There's lots of lights, CRAZY crowd noise, and loud, loud music. It's really unlike any dog sport experience I've ever seen. I'm excited to see how Pimg does!


----------



## starburst (Jun 9, 2012)

congrats , keep us posted : )


----------



## MaggieRoseLee (Aug 17, 2001)

Have fun and you better take pictures/video!


----------



## Stosh (Jun 26, 2010)

Go Pimg!


----------



## wildo (Jul 27, 2006)

MaggieRoseLee said:


> Have fun and you better take pictures/video!


It will be really hard to get pics/video since I don't have a better half to take the video for me. Also, because I won't know very far in advance if we'll be in the show or not, it will be total chance for me to find someone to film. Of course I will do my best! I'd like video just for myself, you know! I mean- this is a national act!!


----------



## Stosh (Jun 26, 2010)

She'll knock 'em dead!


----------



## Good_Karma (Jun 28, 2009)

Wow, how exciting!!! Good luck!


----------



## ponyfarm (Apr 11, 2010)

Way to go Pimg..be sure to let us know when she performs!


----------



## ksotto333 (Aug 3, 2011)

That is so neat...congratulations...


----------



## JakodaCD OA (May 14, 2000)

sooo exciting!!! Just take your video cam with you and maybe you can get someone there to do it for you, would LOVE to see it!


----------



## Shade (Feb 20, 2012)

Very cool!! Go Pimg!


----------



## ozzymama (Jan 17, 2005)

wildo said:


> I mean- this is a national act!!



Technically they are an international act.
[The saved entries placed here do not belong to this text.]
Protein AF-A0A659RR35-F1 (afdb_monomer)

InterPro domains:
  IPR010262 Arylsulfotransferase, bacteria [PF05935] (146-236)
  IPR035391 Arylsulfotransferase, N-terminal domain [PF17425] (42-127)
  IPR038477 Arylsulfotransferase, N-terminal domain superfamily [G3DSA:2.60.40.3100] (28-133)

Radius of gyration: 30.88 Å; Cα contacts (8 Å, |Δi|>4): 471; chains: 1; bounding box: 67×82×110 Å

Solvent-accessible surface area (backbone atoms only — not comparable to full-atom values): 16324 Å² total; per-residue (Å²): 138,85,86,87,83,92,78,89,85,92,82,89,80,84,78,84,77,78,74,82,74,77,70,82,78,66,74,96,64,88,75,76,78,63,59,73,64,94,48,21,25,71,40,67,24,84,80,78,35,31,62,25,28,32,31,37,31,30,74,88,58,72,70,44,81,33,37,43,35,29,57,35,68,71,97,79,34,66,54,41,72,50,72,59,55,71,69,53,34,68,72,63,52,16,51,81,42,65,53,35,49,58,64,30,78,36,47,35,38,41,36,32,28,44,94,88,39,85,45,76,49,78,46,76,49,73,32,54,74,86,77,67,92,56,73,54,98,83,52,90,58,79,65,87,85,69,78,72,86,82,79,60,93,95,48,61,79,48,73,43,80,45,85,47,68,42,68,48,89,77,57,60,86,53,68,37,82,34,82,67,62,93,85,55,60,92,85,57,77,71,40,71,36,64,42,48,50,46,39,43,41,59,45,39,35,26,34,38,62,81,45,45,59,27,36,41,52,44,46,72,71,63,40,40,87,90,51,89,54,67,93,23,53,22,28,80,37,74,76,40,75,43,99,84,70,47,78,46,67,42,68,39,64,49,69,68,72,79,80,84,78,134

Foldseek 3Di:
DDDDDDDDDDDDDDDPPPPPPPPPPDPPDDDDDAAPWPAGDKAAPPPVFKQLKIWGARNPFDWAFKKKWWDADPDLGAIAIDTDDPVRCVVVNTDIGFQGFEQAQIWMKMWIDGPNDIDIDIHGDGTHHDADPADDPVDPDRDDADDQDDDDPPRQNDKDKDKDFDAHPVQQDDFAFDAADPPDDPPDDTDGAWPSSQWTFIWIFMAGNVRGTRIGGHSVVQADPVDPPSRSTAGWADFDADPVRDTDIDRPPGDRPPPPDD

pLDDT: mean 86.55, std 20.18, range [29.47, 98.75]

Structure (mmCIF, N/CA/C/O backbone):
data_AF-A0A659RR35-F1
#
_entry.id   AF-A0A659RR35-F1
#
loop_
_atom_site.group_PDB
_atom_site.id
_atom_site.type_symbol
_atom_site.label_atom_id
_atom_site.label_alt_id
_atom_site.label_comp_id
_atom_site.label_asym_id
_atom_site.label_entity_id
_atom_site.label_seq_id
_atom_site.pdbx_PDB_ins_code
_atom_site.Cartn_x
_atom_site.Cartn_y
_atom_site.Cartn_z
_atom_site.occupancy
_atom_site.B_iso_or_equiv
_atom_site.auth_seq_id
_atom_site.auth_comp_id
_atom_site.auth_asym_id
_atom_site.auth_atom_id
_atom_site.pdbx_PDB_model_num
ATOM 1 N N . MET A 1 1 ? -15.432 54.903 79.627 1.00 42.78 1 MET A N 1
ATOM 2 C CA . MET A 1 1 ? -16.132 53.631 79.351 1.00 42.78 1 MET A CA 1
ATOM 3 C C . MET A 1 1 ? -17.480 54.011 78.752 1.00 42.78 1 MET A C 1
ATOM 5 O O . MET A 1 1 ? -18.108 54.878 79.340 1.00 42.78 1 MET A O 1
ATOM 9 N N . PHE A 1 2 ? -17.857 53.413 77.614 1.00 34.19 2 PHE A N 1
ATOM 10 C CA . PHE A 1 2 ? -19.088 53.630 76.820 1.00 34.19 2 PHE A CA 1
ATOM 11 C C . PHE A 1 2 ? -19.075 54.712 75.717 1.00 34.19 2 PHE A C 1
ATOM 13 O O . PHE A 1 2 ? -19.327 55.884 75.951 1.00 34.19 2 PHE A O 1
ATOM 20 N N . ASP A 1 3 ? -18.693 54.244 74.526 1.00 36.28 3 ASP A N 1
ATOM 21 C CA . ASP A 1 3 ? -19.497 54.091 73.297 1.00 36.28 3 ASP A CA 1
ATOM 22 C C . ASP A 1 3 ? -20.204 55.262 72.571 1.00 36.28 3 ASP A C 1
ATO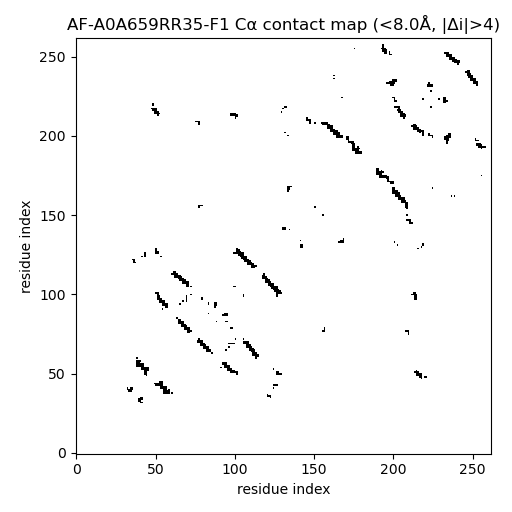M 24 O O . ASP A 1 3 ? -20.866 56.110 73.157 1.00 36.28 3 ASP A O 1
ATOM 28 N N . GLN A 1 4 ? -20.133 55.137 71.235 1.00 44.06 4 GLN A N 1
ATOM 29 C CA . GLN A 1 4 ? -20.953 55.713 70.155 1.00 44.06 4 GLN A CA 1
ATOM 30 C C . GLN A 1 4 ? -20.970 57.231 69.900 1.00 44.06 4 GLN A C 1
ATOM 32 O O . GLN A 1 4 ? -21.659 57.976 70.575 1.00 44.06 4 GLN A O 1
ATOM 37 N N . TYR A 1 5 ? -20.403 57.645 68.755 1.00 42.38 5 TYR A N 1
ATOM 38 C CA . TYR A 1 5 ? -21.139 58.411 67.728 1.00 42.38 5 TYR A CA 1
ATOM 39 C C . TYR A 1 5 ? -20.460 58.277 66.349 1.00 42.38 5 TYR A C 1
ATOM 41 O O . TYR A 1 5 ? -19.377 58.795 66.097 1.00 42.38 5 TYR A O 1
ATOM 49 N N . ARG A 1 6 ? -21.134 57.561 65.440 1.00 41.09 6 ARG A N 1
ATOM 50 C CA . ARG A 1 6 ? -20.876 57.529 63.990 1.00 41.09 6 ARG A CA 1
ATOM 51 C C . ARG A 1 6 ? -21.243 58.880 63.372 1.00 41.09 6 ARG A C 1
ATOM 53 O O . ARG A 1 6 ? -22.399 59.255 63.536 1.00 41.09 6 ARG A O 1
ATOM 60 N N . LYS A 1 7 ? -20.360 59.498 62.569 1.00 39.50 7 LYS A N 1
ATOM 61 C CA . LYS A 1 7 ? -20.692 60.295 61.360 1.00 39.50 7 LYS A CA 1
ATOM 62 C C . LYS A 1 7 ? -19.483 60.388 60.398 1.00 39.50 7 LYS A C 1
ATOM 64 O O . LYS A 1 7 ? -18.496 61.010 60.755 1.00 39.50 7 LYS A O 1
ATOM 69 N N . THR A 1 8 ? -19.628 59.746 59.224 1.00 43.03 8 THR A N 1
ATOM 70 C CA . THR A 1 8 ? -19.360 60.240 57.840 1.00 43.03 8 THR A CA 1
ATOM 71 C C . THR A 1 8 ? -17.934 60.760 57.519 1.00 43.03 8 THR A C 1
ATOM 73 O O . THR A 1 8 ? -17.423 61.613 58.221 1.00 43.03 8 THR A O 1
ATOM 76 N N . ILE A 1 9 ? -17.219 60.347 56.458 1.00 39.81 9 ILE A N 1
ATOM 77 C CA . ILE A 1 9 ? -17.509 60.555 55.021 1.00 39.81 9 ILE A CA 1
ATOM 78 C C . ILE A 1 9 ? -16.668 59.596 54.139 1.00 39.81 9 ILE A C 1
ATOM 80 O O . ILE A 1 9 ? -15.513 59.300 54.427 1.00 39.81 9 ILE A O 1
ATOM 84 N N . LEU A 1 10 ? -17.302 59.156 53.047 1.00 35.34 10 LEU A N 1
ATOM 85 C CA . LEU A 1 10 ? -16.804 58.429 51.874 1.00 35.34 10 LEU A CA 1
ATOM 86 C C . LEU A 1 10 ? -15.582 59.063 51.171 1.00 35.34 10 LEU A C 1
ATOM 88 O O . LEU A 1 10 ? -15.624 60.233 50.806 1.00 35.34 10 LEU A O 1
ATOM 92 N N . ALA A 1 11 ? -14.614 58.224 50.799 1.00 36.84 11 ALA A N 1
ATOM 93 C CA . ALA A 1 11 ? -13.875 58.242 49.524 1.00 36.84 11 ALA A CA 1
ATOM 94 C C . ALA A 1 11 ? -13.219 56.848 49.410 1.00 36.84 11 ALA A C 1
ATOM 96 O O . ALA A 1 11 ? -12.450 56.466 50.279 1.00 36.84 11 ALA A O 1
ATOM 97 N N . GLY A 1 12 ? -13.582 55.936 48.510 1.00 35.91 12 GLY A N 1
ATOM 98 C CA . GLY A 1 12 ? -13.711 56.103 47.067 1.00 35.91 12 GLY A CA 1
ATOM 99 C C . GLY A 1 12 ? -12.521 55.424 46.370 1.00 35.91 12 GLY A C 1
ATOM 100 O O . GLY A 1 12 ? -11.804 56.087 45.635 1.00 35.91 12 GLY A O 1
ATOM 101 N N . ALA A 1 13 ? -12.274 54.134 46.636 1.00 39.81 13 ALA A N 1
ATOM 102 C CA . ALA A 1 13 ? -11.241 53.339 45.967 1.00 39.81 13 ALA A CA 1
ATOM 103 C C . ALA A 1 13 ? -11.911 52.216 45.162 1.00 39.81 13 ALA A C 1
ATOM 105 O O . ALA A 1 13 ? -12.241 51.158 45.694 1.00 39.81 13 ALA A O 1
ATOM 106 N N . VAL A 1 14 ? -12.150 52.470 43.874 1.00 42.38 14 VAL A N 1
ATOM 107 C CA . VAL A 1 14 ? -12.500 51.424 42.909 1.00 42.38 14 VAL A CA 1
ATOM 108 C C . VAL A 1 14 ? -11.194 50.745 42.509 1.00 42.38 14 VAL A C 1
ATOM 110 O O . VAL A 1 14 ? -10.404 51.295 41.747 1.00 42.38 14 VAL A O 1
ATOM 113 N N . ALA A 1 15 ? -10.946 49.564 43.067 1.00 41.84 15 ALA A N 1
ATOM 114 C CA . ALA A 1 15 ? -9.895 48.681 42.590 1.00 41.84 15 ALA A CA 1
ATOM 115 C C . ALA A 1 15 ? -10.330 48.100 41.237 1.00 41.84 15 ALA A C 1
ATOM 117 O O . ALA A 1 15 ? -11.269 47.309 41.161 1.00 41.84 15 ALA A O 1
ATOM 118 N N . LEU A 1 16 ? -9.649 48.509 40.166 1.00 41.03 16 LEU A N 1
ATOM 119 C CA . LEU A 1 16 ? -9.682 47.840 38.868 1.00 41.03 16 LEU A CA 1
ATOM 120 C C . LEU A 1 16 ? -9.060 46.447 39.023 1.00 41.03 16 LEU A C 1
ATOM 122 O O . LEU A 1 16 ? -7.856 46.265 38.857 1.00 41.03 16 LEU A O 1
ATOM 126 N N . THR A 1 17 ? -9.872 45.441 39.338 1.00 43.91 17 THR A N 1
ATOM 127 C CA . THR A 1 17 ? -9.486 44.048 39.110 1.00 43.91 17 THR A CA 1
ATOM 128 C C . THR A 1 17 ? -9.662 43.757 37.625 1.00 43.91 17 THR A C 1
ATOM 130 O O . THR A 1 17 ? -10.709 43.278 37.191 1.00 43.91 17 THR A O 1
ATOM 133 N N . CYS A 1 18 ? -8.638 44.078 36.833 1.00 40.78 18 CYS A N 1
ATOM 134 C CA . CYS A 1 18 ? -8.447 43.471 35.521 1.00 40.78 18 CYS A CA 1
ATOM 135 C C . CYS A 1 18 ? -8.278 41.964 35.733 1.00 40.78 18 CYS A C 1
ATOM 137 O O . CYS A 1 18 ? -7.191 41.486 36.056 1.00 40.78 18 CYS A O 1
ATOM 139 N N . GLY A 1 19 ? -9.380 41.226 35.605 1.00 41.69 19 GLY A N 1
ATOM 140 C CA . GLY A 1 19 ? -9.349 39.779 35.484 1.00 41.69 19 GLY A CA 1
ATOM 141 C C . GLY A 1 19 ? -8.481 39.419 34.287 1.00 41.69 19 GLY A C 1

I've seen them at the CNE, it's an amazing show. Congratulations.
We didn't get them for our fair this year - not sure why, not my committee, but they are a huge draw wherever they go, not to mention all the good they do when they visit different Relay for Life sites and other charitable organizations drawing more people in and helping bolster donations.
What an amazing group to be affiliated with, hopefully it turns into even more for you and Pimg.


----------



## wildo (Jul 27, 2006)

Yep ozzymama, quite right. I did know that they tour in Canada as well (and maybe are actually from Canada?). Not sure why I wrote national act. Woohoo- international act! haha!

And I have to admit, I was shocked and happy to hear them tell everyone about the atrocities of the corporate Humane Society of America. What a stand! I'm really pumped to hook up with these people. We start Thursday, and will likely stay involved through the weekend.


----------



## kbella999 (Jan 6, 2012)

That is awesome. Congratulations!


----------



## Anastasia (Oct 7, 2011)

Very cool, have fun and let us know how it goes.


----------



## wildo (Jul 27, 2006)

Thanks so much everyone! 

I'm back from Day 1 and I have to say- it kinda sucked. I worked as setup/teardown crew for the first show. The show still made me smile big time, even though it was more/less the same as the show I had seen last weekend. The dogs really are really incredible. There's so much drive and focus there, even when the crowd gets crazy and the music gets loud. Really neat stuff...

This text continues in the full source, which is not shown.